Links <- html_attrs(pgsub) ##Extracts all links left in pgsub 

Links <- unlist(Links)     ##Transforms links into a data frame
Links <- data.frame(Links)

#Remove all links which do not lead to a Medienmitteilung
Links <- subset(Links, Links !="")
Links$Links <- as.character(Links$Links)

9.3.5 Step 5)

Before we start the loop scraping the information from the internet we construct an if-else clause, which comes in handy if you want to scrape the page on a regular basis for new published press releases. For this case the statement builds a new data frame if it is the first time the script is started. This helps to save the most recent press release we scrape in the end. In the beginning the data frame contains an example which will avoid the break element. Later the statement loads exactly this data frame which always contains the date and title from the latest press release scraped. This is used to ensure during the scraping that we will not scrape information already scraped earlier when we execute the script on a regular basis.

GLP_Mitteilungenold <- NULL
if(file.exists("GLP_Mitteilungen_latest.csv"))
{
  GLP_Mitteilungenold <- read_csv("GLP_Mitteilungen_latest.csv")
} else {
  Datum <- c("1900-01-01", "1900-01-01")
  Datum <- as.Date(Datum, "%Y-%m-%d")
  
  Titel <- c("XYZ ABC ", "LMN UVW")
  
  Akteur <- c("Grünliberale Partei Schweiz", "Grünliberale Partei Schweiz")
  Kürzel <- c("GLP", "GLP")
  Quelle <- c("Source", "Source")
  Text <- c("Text", "Text")
  
  data <- data.frame(Datum, Kürzel, Akteur, Titel, Text, Quelle)
  
  fwrite(data, "GLP_Mitteilungen_latest.csv")
  
  old <- 0
  old <- as.data.frame(old)
  
  fwrite(old, "GLP_Counter.csv")
}

#Last download data frame for checking if new ones are really new
limit <- as.character(GLP_Mitteilungenold[1,4])
#Counter for ID using last ID from previous task
old <- fread("GLP_Counter.csv")

9.3.6 Step 6)

To get all press releases from the webpage a simple method is to use a for loop. The first step is to make a data frame which will contain information to the last press release written to the disk. Then we count the number of links we have in the data frame which we have to access with curl to copy.

The next line of code is important if your system uses another language then the one used by the webpage. If your language is different you will have to set your system to the same language, as it simplifies transforming dates written in characters to date variables (this code only works on Mac OS and Linux systems).

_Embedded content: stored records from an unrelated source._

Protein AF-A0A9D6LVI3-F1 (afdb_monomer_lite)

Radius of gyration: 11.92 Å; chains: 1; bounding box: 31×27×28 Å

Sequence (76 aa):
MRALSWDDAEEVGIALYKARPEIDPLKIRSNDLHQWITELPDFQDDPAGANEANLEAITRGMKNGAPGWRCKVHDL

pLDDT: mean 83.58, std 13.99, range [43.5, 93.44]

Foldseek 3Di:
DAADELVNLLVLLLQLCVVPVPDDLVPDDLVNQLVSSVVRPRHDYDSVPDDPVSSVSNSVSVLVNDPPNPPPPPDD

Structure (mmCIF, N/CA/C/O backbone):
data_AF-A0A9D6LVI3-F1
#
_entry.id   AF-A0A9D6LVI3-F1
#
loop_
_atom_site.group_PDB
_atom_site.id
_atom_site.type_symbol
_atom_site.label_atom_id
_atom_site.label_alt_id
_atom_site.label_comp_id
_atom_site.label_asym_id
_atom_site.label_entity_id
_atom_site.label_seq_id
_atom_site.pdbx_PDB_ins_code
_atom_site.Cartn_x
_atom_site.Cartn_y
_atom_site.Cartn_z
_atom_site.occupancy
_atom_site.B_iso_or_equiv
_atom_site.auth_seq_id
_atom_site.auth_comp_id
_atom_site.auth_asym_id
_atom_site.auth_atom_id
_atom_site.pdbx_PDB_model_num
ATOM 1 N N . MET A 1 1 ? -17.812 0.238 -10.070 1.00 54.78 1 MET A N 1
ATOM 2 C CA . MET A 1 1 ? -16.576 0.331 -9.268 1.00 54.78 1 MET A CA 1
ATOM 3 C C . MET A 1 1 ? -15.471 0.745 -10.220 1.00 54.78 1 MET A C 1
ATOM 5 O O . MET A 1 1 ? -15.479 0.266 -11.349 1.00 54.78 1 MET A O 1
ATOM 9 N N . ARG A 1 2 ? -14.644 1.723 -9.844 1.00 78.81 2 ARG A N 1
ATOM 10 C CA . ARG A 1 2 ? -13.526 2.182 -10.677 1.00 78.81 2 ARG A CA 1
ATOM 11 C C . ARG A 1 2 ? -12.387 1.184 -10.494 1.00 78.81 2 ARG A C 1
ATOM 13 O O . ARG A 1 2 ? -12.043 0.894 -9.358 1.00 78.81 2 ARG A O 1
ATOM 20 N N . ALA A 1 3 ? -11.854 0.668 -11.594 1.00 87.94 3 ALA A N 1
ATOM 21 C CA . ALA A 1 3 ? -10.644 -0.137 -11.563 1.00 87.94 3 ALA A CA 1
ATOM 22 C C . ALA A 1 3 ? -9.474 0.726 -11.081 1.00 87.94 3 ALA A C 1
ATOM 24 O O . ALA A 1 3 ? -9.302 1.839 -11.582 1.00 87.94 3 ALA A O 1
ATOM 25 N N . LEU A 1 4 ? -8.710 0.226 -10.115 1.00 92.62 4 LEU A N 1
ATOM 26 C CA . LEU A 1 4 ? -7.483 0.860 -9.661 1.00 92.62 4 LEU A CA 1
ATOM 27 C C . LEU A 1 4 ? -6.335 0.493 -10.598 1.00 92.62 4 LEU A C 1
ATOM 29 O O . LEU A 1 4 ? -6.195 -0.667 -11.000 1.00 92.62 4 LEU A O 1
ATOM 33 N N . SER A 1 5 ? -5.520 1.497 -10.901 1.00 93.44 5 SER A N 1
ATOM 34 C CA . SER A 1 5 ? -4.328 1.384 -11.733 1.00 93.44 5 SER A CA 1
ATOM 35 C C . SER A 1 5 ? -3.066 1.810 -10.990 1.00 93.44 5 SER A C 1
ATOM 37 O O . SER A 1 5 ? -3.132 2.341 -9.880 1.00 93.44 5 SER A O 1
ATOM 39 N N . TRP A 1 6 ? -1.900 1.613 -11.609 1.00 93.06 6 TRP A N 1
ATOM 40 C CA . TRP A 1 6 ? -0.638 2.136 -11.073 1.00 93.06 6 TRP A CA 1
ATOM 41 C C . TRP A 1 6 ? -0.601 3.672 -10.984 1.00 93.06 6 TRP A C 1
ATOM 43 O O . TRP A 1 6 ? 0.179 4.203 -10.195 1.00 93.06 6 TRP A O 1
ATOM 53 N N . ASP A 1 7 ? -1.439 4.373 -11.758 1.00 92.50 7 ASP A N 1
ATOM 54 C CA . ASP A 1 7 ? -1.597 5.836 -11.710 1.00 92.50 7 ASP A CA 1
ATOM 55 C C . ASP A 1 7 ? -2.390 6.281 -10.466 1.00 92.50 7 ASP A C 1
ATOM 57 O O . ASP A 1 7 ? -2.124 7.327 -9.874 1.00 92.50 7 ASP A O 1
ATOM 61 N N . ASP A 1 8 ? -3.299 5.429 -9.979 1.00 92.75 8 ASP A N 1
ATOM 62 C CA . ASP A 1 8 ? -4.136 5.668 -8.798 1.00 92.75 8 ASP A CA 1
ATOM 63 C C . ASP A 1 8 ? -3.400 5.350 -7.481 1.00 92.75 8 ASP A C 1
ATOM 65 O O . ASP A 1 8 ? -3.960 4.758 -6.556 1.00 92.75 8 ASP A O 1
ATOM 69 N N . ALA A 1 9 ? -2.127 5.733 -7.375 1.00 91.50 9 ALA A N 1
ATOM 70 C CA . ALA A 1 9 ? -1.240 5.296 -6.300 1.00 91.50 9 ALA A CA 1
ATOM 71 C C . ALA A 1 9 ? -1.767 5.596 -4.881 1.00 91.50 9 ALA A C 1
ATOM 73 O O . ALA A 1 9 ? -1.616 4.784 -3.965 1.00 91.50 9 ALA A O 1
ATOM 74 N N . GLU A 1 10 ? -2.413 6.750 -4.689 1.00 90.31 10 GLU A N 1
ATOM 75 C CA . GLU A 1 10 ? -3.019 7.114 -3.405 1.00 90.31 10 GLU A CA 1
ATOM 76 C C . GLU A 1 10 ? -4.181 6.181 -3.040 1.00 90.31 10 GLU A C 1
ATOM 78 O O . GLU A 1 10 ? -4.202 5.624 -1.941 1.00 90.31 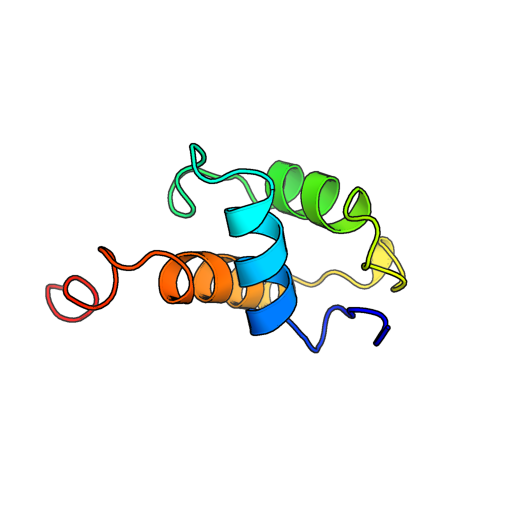10 GLU A O 1
ATOM 83 N N . GLU A 1 11 ? -5.099 5.950 -3.977 1.00 92.31 11 GLU A N 1
ATOM 84 C CA . GLU A 1 11 ? -6.268 5.093 -3.773 1.00 92.31 11 GLU A CA 1
ATOM 85 C C . GLU A 1 11 ? -5.855 3.630 -3.571 1.00 92.31 11 GLU A C 1
ATOM 87 O O . GLU A 1 11 ? -6.371 2.968 -2.668 1.00 92.31 11 GLU A O 1
ATOM 92 N N . VAL A 1 12 ? -4.869 3.144 -4.337 1.00 93.06 12 VAL A N 1
ATOM 93 C CA . VAL A 1 12 ? -4.269 1.812 -4.155 1.00 93.06 12 VAL A CA 1
ATOM 94 C C . VAL A 1 12 ? -3.649 1.686 -2.767 1.00 93.06 12 VAL A C 1
ATOM 96 O O . VAL A 1 12 ? -3.908 0.709 -2.066 1.00 93.06 12 VAL A O 1
ATOM 99 N N . GLY A 1 13 ? -2.876 2.681 -2.325 1.00 92.00 13 GLY A N 1
ATOM 100 C CA . GLY A 1 13 ? -2.269 2.681 -0.995 1.00 92.00 13 GLY A CA 1
ATOM 101 C C . GLY A 1 13 ? -3.310 2.677 0.128 1.00 92.00 13 GLY A C 1
ATOM 102 O O . GLY A 1 13 ? -3.179 1.934 1.101 1.00 92.00 13 GLY A O 1
ATOM 103 N N . ILE A 1 14 ? -4.388 3.449 -0.015 1.00 90.06 14 ILE A N 1
ATOM 104 C CA . ILE A 1 14 ? -5.496 3.468 0.948 1.00 90.06 14 ILE A CA 1
ATOM 105 C C . ILE A 1 14 ? -6.241 2.126 0.952 1.00 90.06 14 ILE A C 1
ATOM 107 O O . ILE A 1 14 ? -6.556 1.610 2.026 1.00 90.06 14 ILE A O 1
ATOM 111 N N . ALA A 1 15 ? -6.529 1.551 -0.217 1.00 91.44 15 ALA A N 1
ATOM 112 C CA . ALA A 1 15 ? -7.188 0.252 -0.342 1.00 91.44 15 ALA A CA 1
ATOM 113 C C . ALA A 1 15 ? -6.343 -0.865 0.284 1.00 91.44 15 ALA A C 1
ATOM 115 O O . ALA A 1 15 ? -6.856 -1.671 1.062 1.00 91.44 15 ALA A O 1
ATOM 116 N N . LEU A 1 16 ? -5.034 -0.851 0.028 1.00 91.50 16 LEU A N 1
ATOM 117 C CA . LEU A 1 16 ? -4.091 -1.795 0.607 1.00 91.50 16 LEU A CA 1
ATOM 118 C C . LEU A 1 16 ? -4.017 -1.663 2.133 1.00 91.50 16 LEU A C 1
ATOM 120 O O . LEU A 1 16 ? -4.071 -2.670 2.835 1.00 91.50 16 LEU A O 1
ATOM 124 N N . TYR A 1 17 ? -3.971 -0.436 2.661 1.00 89.19 17 TYR A N 1
ATOM 125 C CA . TYR A 1 17 ? -3.995 -0.198 4.107 1.00 89.19 17 TYR A CA 1
ATOM 126 C C . TYR A 1 17 ? -5.319 -0.637 4.752 1.00 89.19 17 TYR A C 1
ATOM 128 O O . TYR A 1 17 ? -5.313 -1.218 5.832 1.00 89.19 17 TYR A O 1
ATOM 136 N N . LYS A 1 18 ? -6.462 -0.426 4.087 1.00 87.94 18 LYS A N 1
ATOM 137 C CA . LYS A 1 18 ? -7.767 -0.928 4.557 1.00 87.94 18 LYS A CA 1
ATOM 138 C C . LYS A 1 18 ? -7.818 -2.454 4.597 1.00 87.94 18 LYS A C 1
ATOM 140 O O . LYS A 1 18 ? -8.393 -3.010 5.528 1.00 87.94 18 LYS A O 1
ATOM 145 N N . ALA A 1 19 ? -7.227 -3.118 3.605 1.00 89.62 19 ALA A N 1
ATOM 146 C CA . ALA A 1 19 ? -7.135 -4.573 3.564 1.00 89.62 19 ALA A CA 1
ATOM 147 C C . ALA A 1 19 ? -6.147 -5.121 4.606 1.00 89.62 19 ALA A C 1
ATOM 149 O O . ALA A 1 19 ? -6.344 -6.220 5.121 1.00 89.62 19 ALA A O 1
ATOM 150 N N . ARG A 1 20 ? -5.081 -4.369 4.911 1.00 88.88 20 ARG A N 1
ATOM 151 C CA . ARG A 1 20 ? -3.986 -4.784 5.798 1.00 88.88 20 ARG A CA 1
ATOM 152 C C . ARG A 1 20 ? -3.531 -3.641 6.724 1.00 88.88 20 ARG A C 1
ATOM 154 O O . ARG A 1 20 ? -2.432 -3.112 6.551 1.00 88.88 20 ARG A O 1
ATOM 161 N N . PRO A 1 21 ? -4.334 -3.274 7.738 1.00 86.69 21 PRO A N 1
ATOM 162 C CA . PRO A 1 21 ? -4.039 -2.135 8.615 1.00 86.69 21 PRO A CA 1
ATOM 163 C C . PRO A 1 21 ? -2.872 -2.382 9.585 1.00 86.69 21 PRO A C 1
ATOM 165 O O . PRO A 1 21 ? -2.345 -1.440 10.174 1.00 86.69 21 PRO A O 1
ATOM 168 N N . GLU A 1 22 ? -2.477 -3.644 9.767 1.00 85.25 22 GLU A N 1
ATOM 169 C CA . GLU A 1 22 ? -1.381 -4.076 10.644 1.00 85.25 22 GLU A CA 1
ATOM 170 C C . GLU A 1 22 ? 0.016 -3.902 10.032 1.00 85.25 22 GLU A C 1
ATOM 172 O O . GLU A 1 22 ? 1.021 -3.981 10.741 1.00 85.25 22 GLU A O 1
ATOM 177 N N . ILE A 1 23 ? 0.094 -3.673 8.721 1.00 85.44 23 ILE A N 1
ATOM 178 C CA . ILE A 1 23 ? 1.363 -3.596 8.008 1.00 85.44 23 ILE A CA 1
ATOM 179 C C . ILE A 1 23 ? 1.918 -2.173 8.069 1.00 85.44 23 ILE A C 1
ATOM 181 O O . ILE A 1 23 ? 1.240 -1.200 7.740 1.00 85.44 23 ILE A O 1
ATOM 185 N N . ASP A 1 24 ? 3.192 -2.062 8.450 1.00 84.00 24 ASP A N 1
ATOM 186 C CA . ASP A 1 24 ? 3.909 -0.791 8.498 1.00 84.00 24 ASP A CA 1
ATOM 187 C C . ASP A 1 24 ? 4.491 -0.436 7.116 1.00 84.00 24 ASP A C 1
ATOM 189 O O . ASP A 1 24 ? 5.422 -1.116 6.674 1.00 84.00 24 ASP A O 1
ATOM 193 N N . PRO A 1 25 ? 4.020 0.636 6.448 1.00 82.62 25 PRO A N 1
ATOM 194 C CA . PRO A 1 25 ? 4.458 1.001 5.102 1.00 82.62 25 PRO A CA 1
ATOM 195 C C . PRO A 1 25 ? 5.939 1.395 5.001 1.00 82.62 25 PRO A C 1
ATOM 197 O O . PRO A 1 25 ? 6.472 1.424 3.899 1.00 82.62 25 PRO A O 1
ATOM 200 N N . LEU A 1 26 ? 6.640 1.684 6.106 1.00 81.94 26 LEU A N 1
ATOM 201 C CA . LEU A 1 26 ? 8.092 1.926 6.079 1.00 81.94 26 LEU A CA 1
ATOM 202 C C . LEU A 1 26 ? 8.925 0.643 6.099 1.00 81.94 26 LEU A C 1
ATOM 204 O O . LEU A 1 26 ? 10.125 0.701 5.840 1.00 81.94 26 LEU A O 1
ATOM 208 N N . LYS A 1 27 ? 8.323 -0.499 6.444 1.00 86.56 27 LYS A N 1
ATOM 209 C CA . LYS A 1 27 ? 9.029 -1.783 6.571 1.00 86.56 27 LYS A CA 1
ATOM 210 C C . LYS A 1 27 ? 8.735 -2.756 5.433 1.00 86.56 27 LYS A C 1
ATOM 212 O O . LYS A 1 27 ? 9.353 -3.818 5.377 1.00 86.56 27 LYS A O 1
ATOM 217 N N . ILE A 1 28 ? 7.803 -2.419 4.545 1.00 88.75 28 ILE A N 1
ATOM 218 C CA . ILE A 1 28 ? 7.461 -3.253 3.392 1.00 88.75 28 ILE A CA 1
ATOM 219 C C . ILE A 1 28 ? 8.598 -3.183 2.372 1.00 88.75 28 ILE A C 1
ATOM 221 O O . ILE A 1 28 ? 9.102 -2.107 2.057 1.00 88.75 28 ILE A O 1
ATOM 225 N N . ARG A 1 29 ? 8.987 -4.333 1.820 1.00 90.19 29 ARG A N 1
ATOM 226 C CA . ARG A 1 29 ? 9.872 -4.379 0.652 1.00 90.19 29 ARG A CA 1
ATOM 227 C C . ARG A 1 29 ? 9.056 -4.183 -0.618 1.00 90.19 29 ARG A C 1
ATOM 229 O O . ARG A 1 29 ? 7.969 -4.739 -0.732 1.00 90.19 29 ARG A O 1
ATOM 236 N N . SER A 1 30 ? 9.614 -3.503 -1.614 1.00 86.94 30 SER A N 1
ATOM 237 C CA . SER A 1 30 ? 8.932 -3.215 -2.885 1.00 86.94 30 SER A CA 1
ATOM 238 C C . SER A 1 30 ? 8.344 -4.461 -3.564 1.00 86.94 30 SER A C 1
ATOM 240 O O . SER A 1 30 ? 7.263 -4.390 -4.133 1.00 86.94 30 SER A O 1
ATOM 242 N N . ASN A 1 31 ? 9.010 -5.616 -3.445 1.00 90.38 31 ASN A N 1
ATOM 243 C CA . ASN A 1 31 ? 8.524 -6.889 -3.984 1.00 90.38 31 ASN A CA 1
ATOM 244 C C . ASN A 1 31 ? 7.286 -7.427 -3.243 1.00 90.38 31 ASN A C 1
ATOM 246 O O . ASN A 1 31 ? 6.357 -7.918 -3.874 1.00 90.38 31 ASN A O 1
ATOM 250 N N . ASP A 1 32 ? 7.269 -7.323 -1.910 1.00 91.75 32 ASP A N 1
ATOM 251 C CA . ASP A 1 32 ? 6.119 -7.720 -1.088 1.00 91.75 32 ASP A CA 1
ATOM 252 C C . ASP A 1 32 ? 4.928 -6.778 -1.361 1.00 91.75 32 ASP A C 1
ATOM 254 O O . ASP A 1 32 ? 3.799 -7.230 -1.543 1.00 91.75 32 ASP A O 1
ATOM 258 N N . LEU A 1 33 ? 5.199 -5.469 -1.471 1.00 91.56 33 LEU A N 1
ATOM 259 C CA . LEU A 1 33 ? 4.199 -4.453 -1.809 1.00 91.56 33 LEU A CA 1
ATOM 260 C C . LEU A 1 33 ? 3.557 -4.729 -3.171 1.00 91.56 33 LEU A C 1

With all these things set up we can finally build the loop. The basic task of the loop is to iterate through all links downloading each press release and transforming this text into a json file with the title, text, actor name, alias, source and the publication date and write it to the disk.

  • Sections of the loop:
  1. The first step in the loop is to read the html code from the page. Here we paste the link for the press release together

  2. Then pause the system for two seconds. This step makes sure we put not too much load on the webhosts’ server. If you leave this away the loop would be as fast as your internet connection is, which would result in a very fast execution of the task. But this would also put the webpage under a lot of stress.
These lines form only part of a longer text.